Reproduce exactly, and solely, the lines running from the top of the data below through the line with "ATOM 3 C C .", both inclusive. Omit pictures.

══ RECORD SET ══

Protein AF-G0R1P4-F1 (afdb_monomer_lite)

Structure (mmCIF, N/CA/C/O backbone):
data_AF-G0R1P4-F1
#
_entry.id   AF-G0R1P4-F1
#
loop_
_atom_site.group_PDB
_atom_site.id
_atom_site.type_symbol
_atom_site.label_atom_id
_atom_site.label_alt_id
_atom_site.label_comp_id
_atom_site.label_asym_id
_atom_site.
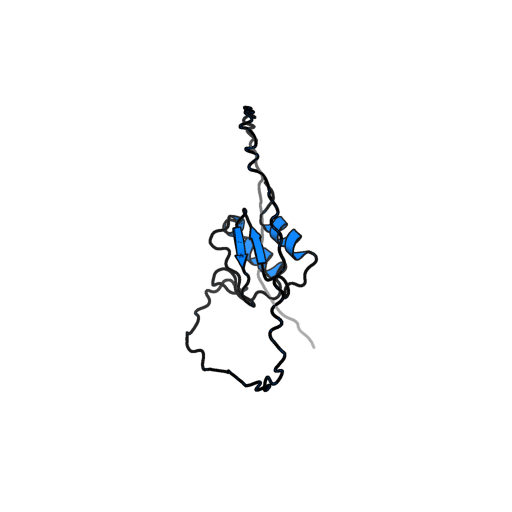label_entity_id
_atom_site.label_seq_id
_atom_site.pdbx_PDB_ins_code
_atom_site.Cartn_x
_atom_site.Cartn_y
_atom_site.Cartn_z
_atom_site.occupancy
_atom_site.B_iso_or_equiv
_atom_site.auth_seq_id
_atom_site.auth_comp_id
_atom_site.auth_asym_id
_atom_site.auth_atom_id
_atom_site.pdbx_PDB_model_num
ATOM 1 N N . MET A 1 1 ? 15.276 0.605 12.073 1.00 51.84 1 MET A N 1
ATOM 2 C CA . MET A 1 1 ? 14.603 0.904 10.790 1.00 51.84 1 MET A CA 1
ATOM 3 C C . MET A 1 1 ? 13.108 0.831 11.026 1.00 51.84 1 MET A C 1
ATOM 5 O O . MET A 1 1 ? 12.655 -0.180 11.546 1.00 51.84 1 MET A O 1
ATOM 9 N N . THR A 1 2 ? 12.360 1.893 10.735 1.00 56.78 2 THR A N 1
ATOM 10 C CA . THR A 1 2 ? 10.891 1.838 10.780 1.00 56.78 2 THR A CA 1
ATOM 11 C C . THR A 1 2 ? 10.428 0.946 9.637 1.00 56.78 2 THR A C 1
ATOM 13 O O . THR A 1 2 ? 10.860 1.148 8.504 1.00 56.78 2 THR A O 1
ATOM 16 N N . ASN A 1 3 ? 9.609 -0.063 9.928 1.00 70.88 3 ASN A N 1
ATOM 17 C CA . ASN A 1 3 ? 9.056 -0.916 8.888 1.00 70.88 3 ASN A CA 1
ATOM 18 C C . ASN A 1 3 ? 8.122 -0.060 8.016 1.00 70.88 3 ASN A C 1
ATOM 20 O O . ASN A 1 3 ? 7.249 0.630 8.544 1.00 70.88 3 ASN A O 1
ATOM 24 N N . THR A 1 4 ? 8.307 -0.067 6.695 1.00 71.62 4 THR A N 1
ATOM 25 C CA . THR A 1 4 ? 7.488 0.721 5.761 1.00 71.62 4 THR A CA 1
ATOM 26 C C . THR A 1 4 ? 5.995 0.406 5.921 1.00 71.62 4 THR A C 1
ATOM 28 O O . THR A 1 4 ? 5.156 1.292 5.786 1.00 71.62 4 THR A O 1
ATOM 31 N N . TYR A 1 5 ? 5.659 -0.821 6.328 1.00 76.94 5 TYR A N 1
ATOM 32 C CA . TYR A 1 5 ? 4.300 -1.220 6.681 1.00 76.94 5 TYR A CA 1
ATOM 33 C C . TYR A 1 5 ? 3.714 -0.449 7.875 1.00 76.94 5 TYR A C 1
ATOM 35 O O . TYR A 1 5 ? 2.548 -0.048 7.845 1.00 76.94 5 TYR A O 1
ATOM 43 N N . ASP A 1 6 ? 4.514 -0.191 8.913 1.00 82.94 6 ASP A N 1
ATOM 44 C CA . ASP A 1 6 ? 4.078 0.610 10.062 1.00 82.94 6 ASP A CA 1
ATOM 45 C C . ASP A 1 6 ? 3.804 2.057 9.652 1.00 82.94 6 ASP A C 1
ATOM 47 O O . ASP A 1 6 ? 2.883 2.679 10.178 1.00 82.94 6 ASP A O 1
ATOM 51 N N . LEU A 1 7 ? 4.542 2.567 8.663 1.00 82.75 7 LEU A N 1
ATOM 52 C CA . LEU A 1 7 ? 4.340 3.903 8.115 1.00 82.75 7 LEU A CA 1
ATOM 53 C C . LEU A 1 7 ? 2.992 4.021 7.385 1.00 82.75 7 LEU A C 1
ATOM 55 O O . LEU A 1 7 ? 2.262 4.988 7.603 1.00 82.75 7 LEU A O 1
ATOM 59 N N . ILE A 1 8 ? 2.635 3.023 6.564 1.00 83.56 8 ILE A N 1
ATOM 60 C CA . ILE A 1 8 ? 1.317 2.953 5.904 1.00 83.56 8 ILE A CA 1
ATOM 61 C C . ILE A 1 8 ? 0.225 2.855 6.967 1.00 83.56 8 ILE A C 1
ATOM 63 O O . ILE A 1 8 ? -0.767 3.581 6.934 1.00 83.56 8 ILE A O 1
ATOM 67 N N . LYS A 1 9 ? 0.415 1.977 7.952 1.00 85.69 9 LYS A N 1
ATOM 68 C CA . LYS A 1 9 ? -0.539 1.779 9.041 1.00 85.69 9 LYS A CA 1
ATOM 69 C C . LYS A 1 9 ? -0.749 3.045 9.863 1.00 85.69 9 LYS A C 1
ATOM 71 O O . LYS A 1 9 ? -1.872 3.306 10.276 1.00 85.69 9 LYS A O 1
ATOM 76 N N . GLU A 1 10 ? 0.301 3.815 10.126 1.00 87.19 10 GLU A N 1
ATOM 77 C CA . GLU A 1 10 ? 0.212 5.070 10.870 1.00 87.19 10 GLU A CA 1
ATOM 78 C C . GLU A 1 10 ? -0.544 6.143 10.081 1.00 87.19 10 GLU A C 1
ATOM 80 O O . GLU A 1 10 ? -1.462 6.758 10.628 1.00 87.19 10 GLU A O 1
ATOM 85 N N . GLN A 1 11 ? -0.229 6.303 8.792 1.00 84.62 11 GLN A N 1
ATOM 86 C CA . GLN A 1 11 ? -0.887 7.272 7.908 1.00 84.62 11 GLN A CA 1
ATOM 87 C C . GLN A 1 11 ? -2.375 6.956 7.704 1.00 84.62 11 GLN A C 1
ATOM 89 O O . GLN A 1 11 ? -3.214 7.855 7.720 1.00 84.62 11 GLN A O 1
ATOM 94 N N . THR A 1 12 ? -2.719 5.671 7.614 1.00 85.25 12 THR A N 1
ATOM 95 C CA . THR A 1 12 ? -4.097 5.202 7.397 1.00 85.25 12 THR A CA 1
ATOM 96 C C . THR A 1 12 ? -4.898 5.016 8.691 1.00 85.25 12 THR A C 1
ATOM 98 O O . THR A 1 12 ? -6.113 4.853 8.647 1.00 85.25 12 THR A O 1
ATOM 101 N N . LYS A 1 13 ? -4.270 5.089 9.876 1.00 86.06 13 LYS A N 1
ATOM 102 C CA . LYS A 1 13 ? -4.899 4.745 11.170 1.00 86.06 13 LYS A CA 1
ATOM 103 C C . LYS A 1 13 ? -6.177 5.523 11.489 1.00 86.06 13 LYS A C 1
ATOM 105 O O . LYS A 1 13 ? -7.048 5.003 12.185 1.00 86.06 13 LYS A O 1
ATOM 110 N N . ASN A 1 14 ? -6.241 6.784 11.066 1.00 85.00 14 ASN A N 1
ATOM 111 C CA . ASN A 1 14 ? -7.339 7.701 11.381 1.00 85.00 14 ASN A CA 1
ATOM 112 C C . ASN A 1 14
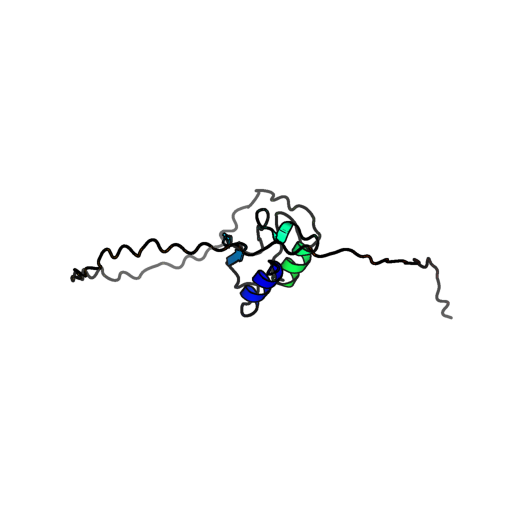 ? -8.165 8.082 10.146 1.00 85.00 14 ASN A C 1
ATOM 114 O O . ASN A 1 14 ? -8.990 8.988 10.241 1.00 85.00 14 ASN A O 1
ATOM 118 N N . GLN A 1 15 ? -7.927 7.424 9.013 1.00 83.88 15 GLN A N 1
ATOM 119 C CA . GLN A 1 15 ? -8.615 7.674 7.751 1.00 83.88 15 GLN A CA 1
ATOM 120 C C . GLN A 1 15 ? -9.427 6.436 7.380 1.00 83.88 15 GLN A C 1
ATOM 122 O O . GLN A 1 15 ? -9.052 5.311 7.725 1.00 83.88 15 GLN A O 1
ATOM 127 N N . GLN A 1 16 ? -10.559 6.621 6.704 1.00 81.62 16 GLN A N 1
ATOM 128 C CA . GLN A 1 16 ? -11.224 5.472 6.098 1.00 81.62 16 GLN A CA 1
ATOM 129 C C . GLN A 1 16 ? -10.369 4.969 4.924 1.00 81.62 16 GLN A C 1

═══

**SOLUTION TO THE EXERCISE**
Protein AF-G0R1P4-F1 (afdb_monomer_lite)

Structure (mmCIF, N/CA/C/O backbone):
data_AF-G0R1P4-F1
#
_entry.id   AF-G0R1P4-F1
#
loop_
_atom_site.group_PDB
_atom_site.id
_atom_site.type_symbol
_atom_site.label_atom_id
_atom_site.label_alt_id
_atom_site.label_comp_id
_atom_site.label_asym_id
_atom_site.
label_entity_id
_atom_site.label_seq_id
_atom_site.pdbx_PDB_ins_code
_atom_site.Cartn_x
_atom_site.Cartn_y
_atom_site.Cartn_z
_atom_site.occupancy
_atom_site.B_iso_or_equiv
_atom_site.auth_seq_id
_atom_site.auth_comp_id
_atom_site.auth_asym_id
_atom_site.auth_atom_id
_atom_site.pdbx_PDB_model_num
ATOM 1 N N . MET A 1 1 ? 15.276 0.605 12.073 1.00 51.84 1 MET A N 1
ATOM 2 C CA . MET A 1 1 ? 14.603 0.904 10.790 1.00 51.84 1 MET A CA 1
ATOM 3 C C . MET A 1 1 ? 13.108 0.831 11.026 1.00 51.84 1 MET A C 1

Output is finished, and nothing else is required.